In the kitchen I take a shot of bourbon, neat, leaving the white wine (which I bought in a transient moment of gaiety) unopened in the icebox. Against a next-door lover it would be as futile an act to disconnect the doorbell as to take the phone off the hook. Downstairs being available to me owing to the absence of my two landlords, I settle down with a book at the kitchen table, rather than in my room, so that at least my presence may not be betrayed by the light.

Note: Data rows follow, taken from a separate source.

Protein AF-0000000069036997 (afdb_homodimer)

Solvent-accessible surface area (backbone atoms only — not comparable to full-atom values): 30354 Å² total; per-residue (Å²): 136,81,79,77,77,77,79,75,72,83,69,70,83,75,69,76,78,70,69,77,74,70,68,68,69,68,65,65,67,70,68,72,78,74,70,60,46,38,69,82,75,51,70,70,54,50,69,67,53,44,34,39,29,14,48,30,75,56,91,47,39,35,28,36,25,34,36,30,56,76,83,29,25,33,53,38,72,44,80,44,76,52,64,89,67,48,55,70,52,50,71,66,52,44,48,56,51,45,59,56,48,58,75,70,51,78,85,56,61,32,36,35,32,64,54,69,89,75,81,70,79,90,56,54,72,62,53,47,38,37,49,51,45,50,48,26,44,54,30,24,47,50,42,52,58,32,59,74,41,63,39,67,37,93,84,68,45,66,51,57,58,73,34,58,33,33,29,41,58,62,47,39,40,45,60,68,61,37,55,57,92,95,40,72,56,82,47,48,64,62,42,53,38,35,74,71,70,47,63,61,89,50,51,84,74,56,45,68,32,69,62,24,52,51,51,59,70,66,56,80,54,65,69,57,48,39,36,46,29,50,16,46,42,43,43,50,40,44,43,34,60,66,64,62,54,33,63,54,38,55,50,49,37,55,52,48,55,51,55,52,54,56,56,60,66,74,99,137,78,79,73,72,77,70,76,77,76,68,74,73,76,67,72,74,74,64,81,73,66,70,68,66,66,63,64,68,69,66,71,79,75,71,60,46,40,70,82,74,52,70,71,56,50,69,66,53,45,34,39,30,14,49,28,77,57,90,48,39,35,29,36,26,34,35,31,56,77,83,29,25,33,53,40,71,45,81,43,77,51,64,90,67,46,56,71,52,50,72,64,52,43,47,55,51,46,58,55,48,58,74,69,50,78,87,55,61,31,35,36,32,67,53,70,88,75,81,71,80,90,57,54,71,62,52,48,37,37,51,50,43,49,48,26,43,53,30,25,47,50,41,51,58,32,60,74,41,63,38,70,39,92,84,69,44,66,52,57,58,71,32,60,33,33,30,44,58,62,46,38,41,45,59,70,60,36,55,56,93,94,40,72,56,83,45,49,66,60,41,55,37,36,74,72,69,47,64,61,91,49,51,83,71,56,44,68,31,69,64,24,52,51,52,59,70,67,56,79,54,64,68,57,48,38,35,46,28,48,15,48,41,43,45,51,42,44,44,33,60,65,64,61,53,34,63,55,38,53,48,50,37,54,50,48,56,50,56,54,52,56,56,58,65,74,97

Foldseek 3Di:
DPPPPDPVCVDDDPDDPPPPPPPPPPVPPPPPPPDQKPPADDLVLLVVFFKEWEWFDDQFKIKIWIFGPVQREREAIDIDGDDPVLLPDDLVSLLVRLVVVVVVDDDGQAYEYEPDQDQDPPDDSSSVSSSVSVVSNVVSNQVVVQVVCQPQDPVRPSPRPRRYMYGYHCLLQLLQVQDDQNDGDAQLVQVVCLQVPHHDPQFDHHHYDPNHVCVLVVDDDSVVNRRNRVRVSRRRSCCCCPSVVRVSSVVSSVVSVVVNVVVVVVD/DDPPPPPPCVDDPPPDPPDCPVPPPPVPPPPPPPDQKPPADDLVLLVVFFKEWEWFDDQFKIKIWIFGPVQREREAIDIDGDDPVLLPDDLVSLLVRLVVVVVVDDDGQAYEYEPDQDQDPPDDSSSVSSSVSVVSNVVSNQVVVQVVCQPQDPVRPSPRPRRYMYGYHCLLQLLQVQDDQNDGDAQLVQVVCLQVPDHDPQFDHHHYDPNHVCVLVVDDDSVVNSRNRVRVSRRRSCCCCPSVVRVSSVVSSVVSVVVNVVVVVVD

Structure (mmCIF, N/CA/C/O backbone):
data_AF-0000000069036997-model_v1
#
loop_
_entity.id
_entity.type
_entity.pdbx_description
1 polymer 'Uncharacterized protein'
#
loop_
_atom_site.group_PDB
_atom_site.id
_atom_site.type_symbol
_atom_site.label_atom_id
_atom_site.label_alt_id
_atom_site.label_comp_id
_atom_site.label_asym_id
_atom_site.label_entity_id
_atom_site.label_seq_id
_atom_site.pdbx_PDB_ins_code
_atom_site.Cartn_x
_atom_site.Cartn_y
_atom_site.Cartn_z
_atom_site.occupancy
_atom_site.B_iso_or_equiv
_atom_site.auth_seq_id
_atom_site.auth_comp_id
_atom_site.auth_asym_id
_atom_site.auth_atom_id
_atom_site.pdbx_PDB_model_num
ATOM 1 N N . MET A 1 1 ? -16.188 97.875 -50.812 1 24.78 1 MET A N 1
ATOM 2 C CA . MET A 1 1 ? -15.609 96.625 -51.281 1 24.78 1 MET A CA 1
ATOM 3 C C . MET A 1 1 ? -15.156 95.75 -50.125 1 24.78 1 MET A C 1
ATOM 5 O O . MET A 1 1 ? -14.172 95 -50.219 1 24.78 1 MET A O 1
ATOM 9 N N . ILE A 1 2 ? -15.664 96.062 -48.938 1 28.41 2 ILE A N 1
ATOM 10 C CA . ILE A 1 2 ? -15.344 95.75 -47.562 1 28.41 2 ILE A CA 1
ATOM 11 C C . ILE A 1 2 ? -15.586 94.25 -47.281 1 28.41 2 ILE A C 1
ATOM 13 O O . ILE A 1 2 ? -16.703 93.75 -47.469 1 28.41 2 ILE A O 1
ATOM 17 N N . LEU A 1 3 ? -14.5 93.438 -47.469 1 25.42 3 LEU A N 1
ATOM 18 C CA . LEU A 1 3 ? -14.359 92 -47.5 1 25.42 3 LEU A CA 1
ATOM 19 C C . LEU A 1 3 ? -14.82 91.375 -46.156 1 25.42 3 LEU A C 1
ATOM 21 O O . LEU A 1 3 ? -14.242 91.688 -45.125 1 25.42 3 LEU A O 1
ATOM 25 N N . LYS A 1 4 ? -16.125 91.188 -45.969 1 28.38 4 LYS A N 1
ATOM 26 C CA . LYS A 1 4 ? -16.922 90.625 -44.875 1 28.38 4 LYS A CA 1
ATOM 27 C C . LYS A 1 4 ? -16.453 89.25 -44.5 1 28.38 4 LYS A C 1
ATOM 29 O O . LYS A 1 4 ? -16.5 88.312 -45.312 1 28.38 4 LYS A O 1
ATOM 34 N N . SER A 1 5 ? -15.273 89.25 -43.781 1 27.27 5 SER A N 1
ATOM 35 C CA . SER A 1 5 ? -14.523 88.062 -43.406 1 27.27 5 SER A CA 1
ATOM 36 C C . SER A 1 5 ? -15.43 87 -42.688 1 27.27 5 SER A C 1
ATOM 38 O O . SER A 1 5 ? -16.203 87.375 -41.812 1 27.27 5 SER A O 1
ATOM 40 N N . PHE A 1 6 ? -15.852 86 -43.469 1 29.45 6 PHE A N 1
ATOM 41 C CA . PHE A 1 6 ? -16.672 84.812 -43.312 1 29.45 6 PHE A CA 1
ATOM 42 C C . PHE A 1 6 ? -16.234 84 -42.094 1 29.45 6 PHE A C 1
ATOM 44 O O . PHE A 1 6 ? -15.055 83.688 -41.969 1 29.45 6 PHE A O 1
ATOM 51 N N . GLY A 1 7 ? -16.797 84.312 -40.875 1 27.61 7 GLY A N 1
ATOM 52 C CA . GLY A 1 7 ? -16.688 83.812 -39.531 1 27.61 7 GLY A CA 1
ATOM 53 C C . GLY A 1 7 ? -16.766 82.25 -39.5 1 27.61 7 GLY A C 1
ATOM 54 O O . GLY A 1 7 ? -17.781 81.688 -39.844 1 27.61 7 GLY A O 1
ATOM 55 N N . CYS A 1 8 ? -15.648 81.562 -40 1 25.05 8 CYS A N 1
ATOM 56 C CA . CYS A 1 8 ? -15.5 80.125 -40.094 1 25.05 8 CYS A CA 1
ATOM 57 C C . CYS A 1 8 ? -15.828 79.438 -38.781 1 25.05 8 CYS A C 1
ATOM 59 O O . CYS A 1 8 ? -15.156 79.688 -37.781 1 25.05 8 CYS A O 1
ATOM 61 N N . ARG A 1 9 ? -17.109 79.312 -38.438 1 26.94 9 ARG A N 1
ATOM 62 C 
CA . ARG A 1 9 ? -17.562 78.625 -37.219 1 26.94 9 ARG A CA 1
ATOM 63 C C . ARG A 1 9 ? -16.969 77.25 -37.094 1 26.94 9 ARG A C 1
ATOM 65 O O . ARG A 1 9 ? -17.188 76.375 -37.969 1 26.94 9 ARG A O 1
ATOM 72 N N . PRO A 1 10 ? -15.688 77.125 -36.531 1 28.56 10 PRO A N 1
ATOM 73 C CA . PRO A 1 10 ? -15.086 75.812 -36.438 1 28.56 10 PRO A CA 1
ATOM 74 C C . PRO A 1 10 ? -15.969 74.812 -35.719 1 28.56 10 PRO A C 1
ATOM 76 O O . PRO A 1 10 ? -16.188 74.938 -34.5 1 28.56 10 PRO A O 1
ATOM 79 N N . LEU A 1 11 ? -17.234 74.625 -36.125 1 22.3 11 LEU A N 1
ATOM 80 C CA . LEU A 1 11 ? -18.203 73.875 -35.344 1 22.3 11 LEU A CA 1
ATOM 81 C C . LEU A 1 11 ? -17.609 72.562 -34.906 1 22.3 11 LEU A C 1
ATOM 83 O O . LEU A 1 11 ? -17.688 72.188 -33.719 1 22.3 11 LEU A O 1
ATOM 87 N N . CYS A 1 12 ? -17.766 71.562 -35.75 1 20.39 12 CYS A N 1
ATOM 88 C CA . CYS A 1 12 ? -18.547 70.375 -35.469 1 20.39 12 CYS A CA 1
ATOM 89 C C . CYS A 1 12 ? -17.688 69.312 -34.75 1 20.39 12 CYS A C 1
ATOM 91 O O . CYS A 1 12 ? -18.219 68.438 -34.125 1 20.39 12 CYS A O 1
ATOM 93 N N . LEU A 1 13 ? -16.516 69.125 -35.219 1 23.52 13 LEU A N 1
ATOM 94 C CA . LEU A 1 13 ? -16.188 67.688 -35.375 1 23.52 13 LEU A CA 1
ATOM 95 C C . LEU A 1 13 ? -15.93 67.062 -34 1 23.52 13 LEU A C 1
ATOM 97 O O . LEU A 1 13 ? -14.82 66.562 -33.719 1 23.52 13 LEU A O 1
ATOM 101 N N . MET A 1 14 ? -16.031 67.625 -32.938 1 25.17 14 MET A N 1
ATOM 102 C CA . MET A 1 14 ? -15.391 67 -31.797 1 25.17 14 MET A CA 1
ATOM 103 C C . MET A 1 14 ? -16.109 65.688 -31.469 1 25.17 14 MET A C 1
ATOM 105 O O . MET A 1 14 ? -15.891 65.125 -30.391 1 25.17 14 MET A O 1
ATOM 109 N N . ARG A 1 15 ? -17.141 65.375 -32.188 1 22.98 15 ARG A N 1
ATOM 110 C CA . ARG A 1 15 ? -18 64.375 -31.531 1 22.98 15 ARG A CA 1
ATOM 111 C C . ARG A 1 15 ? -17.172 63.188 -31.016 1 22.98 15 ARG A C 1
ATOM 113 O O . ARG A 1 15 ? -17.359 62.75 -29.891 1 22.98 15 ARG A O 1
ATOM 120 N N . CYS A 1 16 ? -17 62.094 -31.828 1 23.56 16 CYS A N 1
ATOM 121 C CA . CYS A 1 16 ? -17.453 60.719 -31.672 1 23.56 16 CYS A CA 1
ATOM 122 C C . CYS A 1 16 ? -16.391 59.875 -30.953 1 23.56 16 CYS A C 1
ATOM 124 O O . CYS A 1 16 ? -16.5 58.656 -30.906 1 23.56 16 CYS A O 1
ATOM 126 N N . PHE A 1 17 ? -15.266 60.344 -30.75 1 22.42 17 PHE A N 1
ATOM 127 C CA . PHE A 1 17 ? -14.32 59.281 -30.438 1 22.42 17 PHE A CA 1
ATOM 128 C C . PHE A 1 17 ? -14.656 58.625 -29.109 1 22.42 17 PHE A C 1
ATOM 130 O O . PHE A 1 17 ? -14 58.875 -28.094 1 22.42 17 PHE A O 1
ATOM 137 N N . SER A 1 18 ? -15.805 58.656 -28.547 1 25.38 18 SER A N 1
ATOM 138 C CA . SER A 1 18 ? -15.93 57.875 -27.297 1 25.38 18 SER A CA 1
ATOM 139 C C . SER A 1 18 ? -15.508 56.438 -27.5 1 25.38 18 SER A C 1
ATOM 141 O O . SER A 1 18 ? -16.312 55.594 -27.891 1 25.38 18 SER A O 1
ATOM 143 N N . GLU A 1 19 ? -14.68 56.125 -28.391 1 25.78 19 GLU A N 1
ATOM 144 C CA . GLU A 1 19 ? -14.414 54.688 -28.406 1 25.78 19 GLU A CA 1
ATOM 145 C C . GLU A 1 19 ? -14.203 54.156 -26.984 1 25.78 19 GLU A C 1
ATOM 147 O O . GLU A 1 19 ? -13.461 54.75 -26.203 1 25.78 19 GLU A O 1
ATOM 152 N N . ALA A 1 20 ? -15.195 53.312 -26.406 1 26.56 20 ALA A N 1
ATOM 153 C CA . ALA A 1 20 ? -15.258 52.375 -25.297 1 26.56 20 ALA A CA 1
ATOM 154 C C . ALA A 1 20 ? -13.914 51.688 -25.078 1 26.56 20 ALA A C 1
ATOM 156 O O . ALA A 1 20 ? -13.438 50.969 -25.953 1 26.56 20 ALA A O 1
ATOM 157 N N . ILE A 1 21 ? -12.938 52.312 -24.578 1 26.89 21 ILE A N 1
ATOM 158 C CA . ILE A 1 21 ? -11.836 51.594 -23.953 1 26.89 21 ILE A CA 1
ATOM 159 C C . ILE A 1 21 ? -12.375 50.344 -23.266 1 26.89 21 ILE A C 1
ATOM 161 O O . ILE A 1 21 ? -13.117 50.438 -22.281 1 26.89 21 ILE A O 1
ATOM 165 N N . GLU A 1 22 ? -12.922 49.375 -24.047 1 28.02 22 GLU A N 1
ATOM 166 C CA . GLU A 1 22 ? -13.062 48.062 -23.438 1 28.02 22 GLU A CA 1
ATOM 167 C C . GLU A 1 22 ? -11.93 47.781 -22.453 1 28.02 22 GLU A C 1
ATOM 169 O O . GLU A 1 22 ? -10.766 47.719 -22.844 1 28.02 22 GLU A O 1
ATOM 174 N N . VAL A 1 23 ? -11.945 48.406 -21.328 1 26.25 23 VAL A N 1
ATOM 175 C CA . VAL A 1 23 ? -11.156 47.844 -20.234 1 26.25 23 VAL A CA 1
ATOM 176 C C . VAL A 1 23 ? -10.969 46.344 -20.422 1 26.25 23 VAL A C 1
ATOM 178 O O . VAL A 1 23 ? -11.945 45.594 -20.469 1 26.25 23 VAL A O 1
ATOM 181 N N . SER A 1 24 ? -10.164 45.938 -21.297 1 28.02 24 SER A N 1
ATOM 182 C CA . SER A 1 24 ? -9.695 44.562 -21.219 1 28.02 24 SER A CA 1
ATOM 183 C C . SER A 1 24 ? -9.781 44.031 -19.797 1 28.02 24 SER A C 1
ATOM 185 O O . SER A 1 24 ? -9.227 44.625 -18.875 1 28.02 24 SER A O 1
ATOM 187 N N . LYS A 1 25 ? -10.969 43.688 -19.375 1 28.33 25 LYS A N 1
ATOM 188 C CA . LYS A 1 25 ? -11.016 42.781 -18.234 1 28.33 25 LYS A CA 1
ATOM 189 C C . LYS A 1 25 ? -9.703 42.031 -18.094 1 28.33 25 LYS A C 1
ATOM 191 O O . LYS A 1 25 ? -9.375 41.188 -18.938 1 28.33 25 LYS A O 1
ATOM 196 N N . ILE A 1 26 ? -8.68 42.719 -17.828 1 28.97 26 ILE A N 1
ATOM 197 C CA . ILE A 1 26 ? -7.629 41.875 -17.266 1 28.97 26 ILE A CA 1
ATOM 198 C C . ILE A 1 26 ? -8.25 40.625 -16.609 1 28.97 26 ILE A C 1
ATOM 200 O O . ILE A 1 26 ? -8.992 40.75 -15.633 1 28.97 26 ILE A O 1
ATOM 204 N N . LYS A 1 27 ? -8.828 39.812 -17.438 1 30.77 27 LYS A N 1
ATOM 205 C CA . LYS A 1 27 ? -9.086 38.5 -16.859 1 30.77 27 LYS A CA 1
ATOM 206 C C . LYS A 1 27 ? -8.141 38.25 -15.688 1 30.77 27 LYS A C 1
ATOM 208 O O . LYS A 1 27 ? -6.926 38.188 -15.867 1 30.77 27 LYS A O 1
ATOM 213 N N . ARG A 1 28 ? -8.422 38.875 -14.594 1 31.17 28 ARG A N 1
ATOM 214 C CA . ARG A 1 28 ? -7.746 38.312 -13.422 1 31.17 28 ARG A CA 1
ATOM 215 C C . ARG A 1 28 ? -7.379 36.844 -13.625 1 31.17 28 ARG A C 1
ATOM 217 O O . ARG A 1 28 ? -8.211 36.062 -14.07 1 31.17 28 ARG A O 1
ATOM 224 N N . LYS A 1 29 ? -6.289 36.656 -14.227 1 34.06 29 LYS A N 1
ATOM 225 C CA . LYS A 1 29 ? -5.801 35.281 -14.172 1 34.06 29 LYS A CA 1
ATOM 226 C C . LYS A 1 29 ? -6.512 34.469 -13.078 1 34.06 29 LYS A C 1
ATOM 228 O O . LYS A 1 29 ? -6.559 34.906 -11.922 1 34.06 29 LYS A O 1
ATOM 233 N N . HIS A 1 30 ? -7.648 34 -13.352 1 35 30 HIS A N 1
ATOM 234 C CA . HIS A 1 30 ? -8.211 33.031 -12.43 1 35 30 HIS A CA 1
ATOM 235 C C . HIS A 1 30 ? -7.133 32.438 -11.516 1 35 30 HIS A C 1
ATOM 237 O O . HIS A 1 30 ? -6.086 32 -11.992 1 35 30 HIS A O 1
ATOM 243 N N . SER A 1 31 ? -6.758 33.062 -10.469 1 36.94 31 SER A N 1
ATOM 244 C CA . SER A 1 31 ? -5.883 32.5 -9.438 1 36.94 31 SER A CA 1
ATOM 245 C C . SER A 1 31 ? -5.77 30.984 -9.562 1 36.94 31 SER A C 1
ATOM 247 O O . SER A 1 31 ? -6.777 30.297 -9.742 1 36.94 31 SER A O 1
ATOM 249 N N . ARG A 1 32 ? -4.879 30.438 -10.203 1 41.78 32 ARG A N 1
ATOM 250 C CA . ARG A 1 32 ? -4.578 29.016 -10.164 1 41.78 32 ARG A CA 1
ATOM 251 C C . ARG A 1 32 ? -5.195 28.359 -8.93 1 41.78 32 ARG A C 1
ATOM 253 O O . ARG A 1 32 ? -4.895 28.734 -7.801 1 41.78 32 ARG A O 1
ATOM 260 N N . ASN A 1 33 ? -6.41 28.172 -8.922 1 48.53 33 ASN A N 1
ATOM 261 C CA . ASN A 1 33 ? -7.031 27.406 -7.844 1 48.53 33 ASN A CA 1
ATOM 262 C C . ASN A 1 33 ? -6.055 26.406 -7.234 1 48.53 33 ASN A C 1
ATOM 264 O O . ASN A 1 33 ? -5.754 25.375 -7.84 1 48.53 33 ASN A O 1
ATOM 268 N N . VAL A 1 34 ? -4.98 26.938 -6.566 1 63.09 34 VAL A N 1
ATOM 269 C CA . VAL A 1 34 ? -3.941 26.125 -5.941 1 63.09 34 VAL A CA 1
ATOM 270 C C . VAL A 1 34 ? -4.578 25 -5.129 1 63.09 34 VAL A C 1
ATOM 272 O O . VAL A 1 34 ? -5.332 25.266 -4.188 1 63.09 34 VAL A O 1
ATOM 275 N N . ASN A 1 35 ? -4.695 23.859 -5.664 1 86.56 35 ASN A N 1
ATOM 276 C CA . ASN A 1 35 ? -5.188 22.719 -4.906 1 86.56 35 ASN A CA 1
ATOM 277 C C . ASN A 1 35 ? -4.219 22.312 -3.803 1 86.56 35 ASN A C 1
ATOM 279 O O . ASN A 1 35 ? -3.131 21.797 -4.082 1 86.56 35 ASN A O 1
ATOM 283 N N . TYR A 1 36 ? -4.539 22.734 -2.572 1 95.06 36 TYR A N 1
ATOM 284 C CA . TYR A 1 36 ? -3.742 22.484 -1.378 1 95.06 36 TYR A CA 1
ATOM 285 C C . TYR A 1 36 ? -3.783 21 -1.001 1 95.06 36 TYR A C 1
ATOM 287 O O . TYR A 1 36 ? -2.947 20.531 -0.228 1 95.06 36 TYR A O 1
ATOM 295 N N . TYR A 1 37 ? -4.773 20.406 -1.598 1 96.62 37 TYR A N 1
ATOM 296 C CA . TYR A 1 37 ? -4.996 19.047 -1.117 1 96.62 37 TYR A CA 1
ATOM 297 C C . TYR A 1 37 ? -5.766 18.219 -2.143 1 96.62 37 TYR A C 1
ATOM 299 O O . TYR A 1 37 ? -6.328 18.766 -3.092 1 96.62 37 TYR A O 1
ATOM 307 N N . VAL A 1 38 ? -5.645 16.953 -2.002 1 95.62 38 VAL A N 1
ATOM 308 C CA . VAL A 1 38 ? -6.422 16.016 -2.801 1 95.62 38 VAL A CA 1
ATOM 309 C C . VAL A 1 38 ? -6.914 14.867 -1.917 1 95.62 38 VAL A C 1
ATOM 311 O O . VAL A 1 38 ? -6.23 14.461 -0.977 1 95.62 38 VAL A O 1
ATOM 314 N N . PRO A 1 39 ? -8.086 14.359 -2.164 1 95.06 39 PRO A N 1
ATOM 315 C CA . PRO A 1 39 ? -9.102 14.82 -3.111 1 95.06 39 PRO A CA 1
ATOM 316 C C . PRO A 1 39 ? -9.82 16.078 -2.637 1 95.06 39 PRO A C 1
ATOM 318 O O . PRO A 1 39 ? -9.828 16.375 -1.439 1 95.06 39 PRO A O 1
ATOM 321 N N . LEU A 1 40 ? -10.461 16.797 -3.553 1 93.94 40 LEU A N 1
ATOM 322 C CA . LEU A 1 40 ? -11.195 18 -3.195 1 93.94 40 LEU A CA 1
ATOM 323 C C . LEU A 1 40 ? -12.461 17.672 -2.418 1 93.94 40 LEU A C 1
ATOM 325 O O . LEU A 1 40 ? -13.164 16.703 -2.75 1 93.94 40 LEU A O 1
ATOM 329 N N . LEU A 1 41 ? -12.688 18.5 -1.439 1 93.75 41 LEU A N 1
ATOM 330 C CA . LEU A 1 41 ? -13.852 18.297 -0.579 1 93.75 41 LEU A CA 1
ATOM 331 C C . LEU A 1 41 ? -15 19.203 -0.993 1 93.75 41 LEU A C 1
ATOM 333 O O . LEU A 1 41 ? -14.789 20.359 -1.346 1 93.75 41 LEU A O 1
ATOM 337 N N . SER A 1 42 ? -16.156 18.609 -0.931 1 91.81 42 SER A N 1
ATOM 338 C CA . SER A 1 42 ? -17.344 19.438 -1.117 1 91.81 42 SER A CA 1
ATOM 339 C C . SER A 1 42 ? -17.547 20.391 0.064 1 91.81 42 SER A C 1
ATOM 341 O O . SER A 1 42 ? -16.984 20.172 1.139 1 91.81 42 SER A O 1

However, the taking of precautions does not exempt me from any pain. Although they succeed to the extent that she doesn't come over that night, my evasive maneuvers only temporarily distract me from acknowledging that I have decided to abandon her. I never directly tell her. The following week I borrow some money to travel to a cousin's wedding, leaving my message for her in the crude form of the symbolism of sudden absence.